═════ MATERIALS PROVIDED
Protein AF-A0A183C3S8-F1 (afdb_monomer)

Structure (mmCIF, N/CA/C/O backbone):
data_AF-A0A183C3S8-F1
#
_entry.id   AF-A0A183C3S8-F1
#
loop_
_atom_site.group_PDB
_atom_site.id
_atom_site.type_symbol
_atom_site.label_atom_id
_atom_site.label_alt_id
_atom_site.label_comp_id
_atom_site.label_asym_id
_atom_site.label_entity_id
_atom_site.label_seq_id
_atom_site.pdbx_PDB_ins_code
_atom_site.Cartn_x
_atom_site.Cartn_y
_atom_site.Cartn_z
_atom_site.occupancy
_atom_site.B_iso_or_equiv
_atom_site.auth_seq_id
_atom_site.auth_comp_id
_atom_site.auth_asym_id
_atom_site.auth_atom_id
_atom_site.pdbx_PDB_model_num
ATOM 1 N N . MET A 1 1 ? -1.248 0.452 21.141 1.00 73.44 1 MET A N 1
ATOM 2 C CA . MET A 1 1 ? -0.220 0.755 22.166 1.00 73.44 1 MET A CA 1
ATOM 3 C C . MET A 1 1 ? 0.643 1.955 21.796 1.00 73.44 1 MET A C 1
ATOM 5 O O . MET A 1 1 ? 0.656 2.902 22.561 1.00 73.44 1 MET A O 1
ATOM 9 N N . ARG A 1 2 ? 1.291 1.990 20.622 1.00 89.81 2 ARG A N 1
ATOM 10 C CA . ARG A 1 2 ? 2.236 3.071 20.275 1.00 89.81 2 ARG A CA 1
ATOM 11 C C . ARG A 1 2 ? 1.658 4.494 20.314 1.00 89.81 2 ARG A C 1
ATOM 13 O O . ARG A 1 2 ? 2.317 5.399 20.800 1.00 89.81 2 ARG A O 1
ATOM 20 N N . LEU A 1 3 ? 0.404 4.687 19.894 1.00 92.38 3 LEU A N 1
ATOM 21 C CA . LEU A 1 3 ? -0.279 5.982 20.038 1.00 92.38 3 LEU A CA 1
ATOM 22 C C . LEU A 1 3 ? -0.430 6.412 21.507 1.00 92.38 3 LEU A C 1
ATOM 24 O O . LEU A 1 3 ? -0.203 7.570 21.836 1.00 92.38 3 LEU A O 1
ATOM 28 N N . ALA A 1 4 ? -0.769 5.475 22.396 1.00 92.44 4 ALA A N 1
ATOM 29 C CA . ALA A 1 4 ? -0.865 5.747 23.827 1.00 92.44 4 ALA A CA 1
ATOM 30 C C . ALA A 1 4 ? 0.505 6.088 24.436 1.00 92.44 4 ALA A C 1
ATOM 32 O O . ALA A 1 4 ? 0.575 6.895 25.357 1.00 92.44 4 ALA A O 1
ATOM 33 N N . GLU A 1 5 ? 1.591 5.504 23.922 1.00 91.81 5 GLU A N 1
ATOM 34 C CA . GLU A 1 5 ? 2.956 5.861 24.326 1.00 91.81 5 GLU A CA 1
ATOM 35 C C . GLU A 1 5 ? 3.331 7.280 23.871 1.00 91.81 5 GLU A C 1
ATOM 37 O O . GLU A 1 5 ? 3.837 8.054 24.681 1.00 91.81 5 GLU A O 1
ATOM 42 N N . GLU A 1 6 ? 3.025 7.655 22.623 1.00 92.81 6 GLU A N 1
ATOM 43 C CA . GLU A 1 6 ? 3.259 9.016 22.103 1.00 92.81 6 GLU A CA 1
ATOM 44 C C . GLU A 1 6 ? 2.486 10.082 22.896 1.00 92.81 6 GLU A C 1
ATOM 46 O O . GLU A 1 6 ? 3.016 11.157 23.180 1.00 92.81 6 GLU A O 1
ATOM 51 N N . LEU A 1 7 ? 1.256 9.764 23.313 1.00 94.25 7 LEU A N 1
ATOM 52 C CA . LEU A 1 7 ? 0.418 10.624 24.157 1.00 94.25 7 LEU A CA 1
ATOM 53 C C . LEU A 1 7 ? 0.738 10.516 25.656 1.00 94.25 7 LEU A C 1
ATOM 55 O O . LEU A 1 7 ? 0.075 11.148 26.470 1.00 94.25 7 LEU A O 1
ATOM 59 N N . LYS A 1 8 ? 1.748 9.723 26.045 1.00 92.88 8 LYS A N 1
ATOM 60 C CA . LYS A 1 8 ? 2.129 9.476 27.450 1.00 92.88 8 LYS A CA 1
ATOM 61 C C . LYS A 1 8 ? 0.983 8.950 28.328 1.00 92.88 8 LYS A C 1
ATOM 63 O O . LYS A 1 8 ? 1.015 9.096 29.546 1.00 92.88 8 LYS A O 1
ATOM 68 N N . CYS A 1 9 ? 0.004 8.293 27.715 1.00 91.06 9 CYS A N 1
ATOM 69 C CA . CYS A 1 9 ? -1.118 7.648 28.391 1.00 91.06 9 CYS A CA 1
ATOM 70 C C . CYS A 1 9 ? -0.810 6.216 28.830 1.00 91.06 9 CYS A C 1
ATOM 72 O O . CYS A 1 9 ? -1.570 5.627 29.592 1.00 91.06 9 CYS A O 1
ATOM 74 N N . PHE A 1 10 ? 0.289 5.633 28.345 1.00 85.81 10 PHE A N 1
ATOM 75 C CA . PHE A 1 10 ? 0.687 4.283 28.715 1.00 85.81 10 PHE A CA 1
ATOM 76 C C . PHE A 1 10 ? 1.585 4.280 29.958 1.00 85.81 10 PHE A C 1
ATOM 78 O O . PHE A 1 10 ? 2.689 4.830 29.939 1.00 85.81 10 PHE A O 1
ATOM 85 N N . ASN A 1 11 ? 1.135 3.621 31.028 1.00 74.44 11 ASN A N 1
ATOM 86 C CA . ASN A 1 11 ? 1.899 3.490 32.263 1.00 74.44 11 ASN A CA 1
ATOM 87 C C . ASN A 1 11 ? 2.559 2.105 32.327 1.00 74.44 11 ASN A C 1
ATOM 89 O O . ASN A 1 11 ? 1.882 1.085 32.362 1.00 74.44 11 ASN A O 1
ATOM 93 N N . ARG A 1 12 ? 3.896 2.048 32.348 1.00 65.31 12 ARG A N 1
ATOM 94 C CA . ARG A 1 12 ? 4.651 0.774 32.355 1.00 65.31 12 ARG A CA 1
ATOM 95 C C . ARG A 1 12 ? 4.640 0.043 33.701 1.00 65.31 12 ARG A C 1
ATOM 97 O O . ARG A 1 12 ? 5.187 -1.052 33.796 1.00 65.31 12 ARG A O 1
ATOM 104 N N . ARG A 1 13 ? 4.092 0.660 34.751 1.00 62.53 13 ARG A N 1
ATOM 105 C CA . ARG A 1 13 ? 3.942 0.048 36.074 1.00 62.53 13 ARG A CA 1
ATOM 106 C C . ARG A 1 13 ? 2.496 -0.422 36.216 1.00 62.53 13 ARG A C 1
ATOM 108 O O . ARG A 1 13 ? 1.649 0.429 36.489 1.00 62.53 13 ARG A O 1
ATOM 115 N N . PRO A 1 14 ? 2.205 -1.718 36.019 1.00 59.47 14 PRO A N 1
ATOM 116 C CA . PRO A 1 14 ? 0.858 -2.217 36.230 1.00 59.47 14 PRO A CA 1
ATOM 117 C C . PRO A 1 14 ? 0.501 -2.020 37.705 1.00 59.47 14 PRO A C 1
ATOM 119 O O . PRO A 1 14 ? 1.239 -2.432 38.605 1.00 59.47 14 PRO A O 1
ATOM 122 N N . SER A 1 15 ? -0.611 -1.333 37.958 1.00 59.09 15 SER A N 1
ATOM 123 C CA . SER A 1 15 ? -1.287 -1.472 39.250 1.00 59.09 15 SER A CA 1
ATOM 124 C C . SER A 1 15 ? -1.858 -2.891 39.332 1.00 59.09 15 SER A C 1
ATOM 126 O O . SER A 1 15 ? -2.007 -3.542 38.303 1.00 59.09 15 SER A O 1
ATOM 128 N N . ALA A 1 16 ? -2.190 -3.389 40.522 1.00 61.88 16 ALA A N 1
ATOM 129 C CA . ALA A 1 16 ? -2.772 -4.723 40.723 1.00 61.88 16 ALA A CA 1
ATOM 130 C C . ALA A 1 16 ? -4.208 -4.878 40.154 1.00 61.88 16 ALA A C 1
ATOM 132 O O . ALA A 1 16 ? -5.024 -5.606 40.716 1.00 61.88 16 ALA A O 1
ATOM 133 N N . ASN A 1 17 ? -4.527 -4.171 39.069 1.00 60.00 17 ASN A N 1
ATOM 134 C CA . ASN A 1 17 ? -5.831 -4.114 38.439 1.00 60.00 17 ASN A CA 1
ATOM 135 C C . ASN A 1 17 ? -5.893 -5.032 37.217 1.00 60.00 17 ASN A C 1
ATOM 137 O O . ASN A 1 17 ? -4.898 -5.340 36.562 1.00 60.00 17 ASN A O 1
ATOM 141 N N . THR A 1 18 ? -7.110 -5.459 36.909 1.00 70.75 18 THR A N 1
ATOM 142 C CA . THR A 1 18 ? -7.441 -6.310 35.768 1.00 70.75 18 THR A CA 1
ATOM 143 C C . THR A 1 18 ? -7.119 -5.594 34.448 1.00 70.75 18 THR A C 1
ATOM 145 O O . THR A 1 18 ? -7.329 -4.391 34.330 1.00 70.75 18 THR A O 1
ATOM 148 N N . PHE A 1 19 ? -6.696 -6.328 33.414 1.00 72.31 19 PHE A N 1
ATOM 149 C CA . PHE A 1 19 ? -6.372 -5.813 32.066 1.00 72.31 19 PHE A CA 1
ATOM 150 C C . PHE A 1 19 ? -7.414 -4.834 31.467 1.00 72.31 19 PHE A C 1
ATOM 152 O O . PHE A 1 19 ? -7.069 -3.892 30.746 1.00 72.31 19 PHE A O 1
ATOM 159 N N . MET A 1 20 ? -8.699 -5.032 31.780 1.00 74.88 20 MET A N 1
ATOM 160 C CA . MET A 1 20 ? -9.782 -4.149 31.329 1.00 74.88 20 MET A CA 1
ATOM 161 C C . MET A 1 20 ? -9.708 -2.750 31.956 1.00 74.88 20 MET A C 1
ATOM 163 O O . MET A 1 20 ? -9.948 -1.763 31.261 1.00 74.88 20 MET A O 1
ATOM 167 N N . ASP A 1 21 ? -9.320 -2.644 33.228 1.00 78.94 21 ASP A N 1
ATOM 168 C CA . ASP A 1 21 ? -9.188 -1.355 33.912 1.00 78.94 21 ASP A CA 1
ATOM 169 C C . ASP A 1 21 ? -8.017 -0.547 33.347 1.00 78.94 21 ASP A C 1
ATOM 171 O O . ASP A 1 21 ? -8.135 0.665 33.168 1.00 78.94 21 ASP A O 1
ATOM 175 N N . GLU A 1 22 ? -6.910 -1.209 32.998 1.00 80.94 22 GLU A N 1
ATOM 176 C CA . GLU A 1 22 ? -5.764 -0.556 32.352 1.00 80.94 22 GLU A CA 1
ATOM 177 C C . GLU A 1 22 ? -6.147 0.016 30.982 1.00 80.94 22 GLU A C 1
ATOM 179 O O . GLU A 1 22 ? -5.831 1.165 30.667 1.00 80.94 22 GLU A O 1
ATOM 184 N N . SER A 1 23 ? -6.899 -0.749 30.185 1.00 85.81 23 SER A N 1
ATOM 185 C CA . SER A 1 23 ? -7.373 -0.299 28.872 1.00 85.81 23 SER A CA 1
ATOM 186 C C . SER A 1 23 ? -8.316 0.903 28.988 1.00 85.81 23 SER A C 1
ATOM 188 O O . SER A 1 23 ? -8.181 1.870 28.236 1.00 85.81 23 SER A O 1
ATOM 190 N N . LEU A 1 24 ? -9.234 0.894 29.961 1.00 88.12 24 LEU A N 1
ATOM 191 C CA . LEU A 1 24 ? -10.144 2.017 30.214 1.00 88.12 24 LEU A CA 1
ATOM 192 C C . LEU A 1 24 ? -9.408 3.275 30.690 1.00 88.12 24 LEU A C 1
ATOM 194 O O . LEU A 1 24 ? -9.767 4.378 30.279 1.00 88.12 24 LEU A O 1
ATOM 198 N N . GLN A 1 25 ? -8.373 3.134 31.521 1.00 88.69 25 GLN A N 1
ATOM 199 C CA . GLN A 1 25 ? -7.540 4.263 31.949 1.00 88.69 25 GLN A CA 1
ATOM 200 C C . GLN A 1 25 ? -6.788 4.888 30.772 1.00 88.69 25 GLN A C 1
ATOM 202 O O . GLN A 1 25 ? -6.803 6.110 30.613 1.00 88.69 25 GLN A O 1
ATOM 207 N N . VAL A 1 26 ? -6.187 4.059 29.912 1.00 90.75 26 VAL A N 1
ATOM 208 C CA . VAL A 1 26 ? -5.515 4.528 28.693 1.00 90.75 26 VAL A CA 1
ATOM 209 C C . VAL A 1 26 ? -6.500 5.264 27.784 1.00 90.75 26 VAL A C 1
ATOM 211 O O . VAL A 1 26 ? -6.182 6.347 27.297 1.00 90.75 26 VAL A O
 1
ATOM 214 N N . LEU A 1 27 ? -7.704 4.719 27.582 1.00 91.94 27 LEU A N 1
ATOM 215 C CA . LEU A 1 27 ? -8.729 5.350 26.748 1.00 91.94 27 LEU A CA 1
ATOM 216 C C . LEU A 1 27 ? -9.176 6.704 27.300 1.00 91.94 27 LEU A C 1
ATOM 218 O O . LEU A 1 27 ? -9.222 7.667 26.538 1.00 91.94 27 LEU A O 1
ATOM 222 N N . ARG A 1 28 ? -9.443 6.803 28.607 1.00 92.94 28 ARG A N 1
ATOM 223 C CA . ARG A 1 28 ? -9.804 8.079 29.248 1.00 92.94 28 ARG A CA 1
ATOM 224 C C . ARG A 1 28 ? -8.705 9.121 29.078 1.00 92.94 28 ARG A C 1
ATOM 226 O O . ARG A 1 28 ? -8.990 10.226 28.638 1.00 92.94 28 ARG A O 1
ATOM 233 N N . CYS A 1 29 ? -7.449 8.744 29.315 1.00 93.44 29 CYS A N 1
══════════
**PROBLEM DETAILS**
Each line of the records above, from the first through the one containing "ATOM 33 N N", is to be retyped exactly; no other line belongs.

**SOLUTION FOR THIS TASK**
Protein AF-A0A183C3S8-F1 (afdb_monomer)

Structure (mmCIF, N/CA/C/O backbone):
data_AF-A0A183C3S8-F1
#
_entry.id   AF-A0A183C3S8-F1
#
loop_
_atom_site.group_PDB
_atom_site.id
_atom_site.type_symbol
_atom_site.label_atom_id
_atom_site.label_alt_id
_atom_site.label_comp_id
_atom_site.label_asym_id
_atom_site.label_entity_id
_atom_site.label_seq_id
_atom_site.pdbx_PDB_ins_code
_atom_site.Cartn_x
_atom_site.Cartn_y
_atom_site.Cartn_z
_atom_site.occupancy
_atom_site.B_iso_or_equiv
_atom_site.auth_seq_id
_atom_site.auth_comp_id
_atom_site.auth_asym_id
_atom_site.auth_atom_id
_atom_site.pdbx_PDB_model_num
ATOM 1 N N . MET A 1 1 ? -1.248 0.452 21.141 1.00 73.44 1 MET A N 1
ATOM 2 C CA . MET A 1 1 ? -0.220 0.755 22.166 1.00 73.44 1 MET A CA 1
ATOM 3 C C . MET A 1 1 ? 0.643 1.955 21.796 1.00 73.44 1 MET A C 1
ATOM 5 O O . MET A 1 1 ? 0.656 2.902 22.561 1.00 73.44 1 MET A O 1
ATOM 9 N N . ARG A 1 2 ? 1.291 1.990 20.622 1.00 89.81 2 ARG A N 1
ATOM 10 C CA . ARG A 1 2 ? 2.236 3.071 20.275 1.00 89.81 2 ARG A CA 1
ATOM 11 C C . ARG A 1 2 ? 1.658 4.494 20.314 1.00 89.81 2 ARG A C 1
ATOM 13 O O . ARG A 1 2 ? 2.317 5.399 20.800 1.00 89.81 2 ARG A O 1
ATOM 20 N N . LEU A 1 3 ? 0.404 4.687 19.894 1.00 92.38 3 LEU A N 1
ATOM 21 C CA . LEU A 1 3 ? -0.279 5.982 20.038 1.00 92.38 3 LEU A CA 1
ATOM 22 C C . LEU A 1 3 ? -0.430 6.412 21.507 1.00 92.38 3 LEU A C 1
ATOM 24 O O . LEU A 1 3 ? -0.203 7.570 21.836 1.00 92.38 3 LEU A O 1
ATOM 28 N N . ALA A 1 4 ? -0.769 5.475 22.396 1.00 92.44 4 ALA A N 1
ATOM 29 C CA . ALA A 1 4 ? -0.865 5.747 23.827 1.00 92.44 4 ALA A CA 1
ATOM 30 C C . ALA A 1 4 ? 0.505 6.088 24.436 1.00 92.44 4 ALA A C 1
ATOM 32 O O . ALA A 1 4 ? 0.575 6.895 25.357 1.00 92.44 4 ALA A O 1
ATOM 33 N N . GLU A 1 5 ? 1.591 5.504 23.922 1.00 91.81 5 GLU A N 1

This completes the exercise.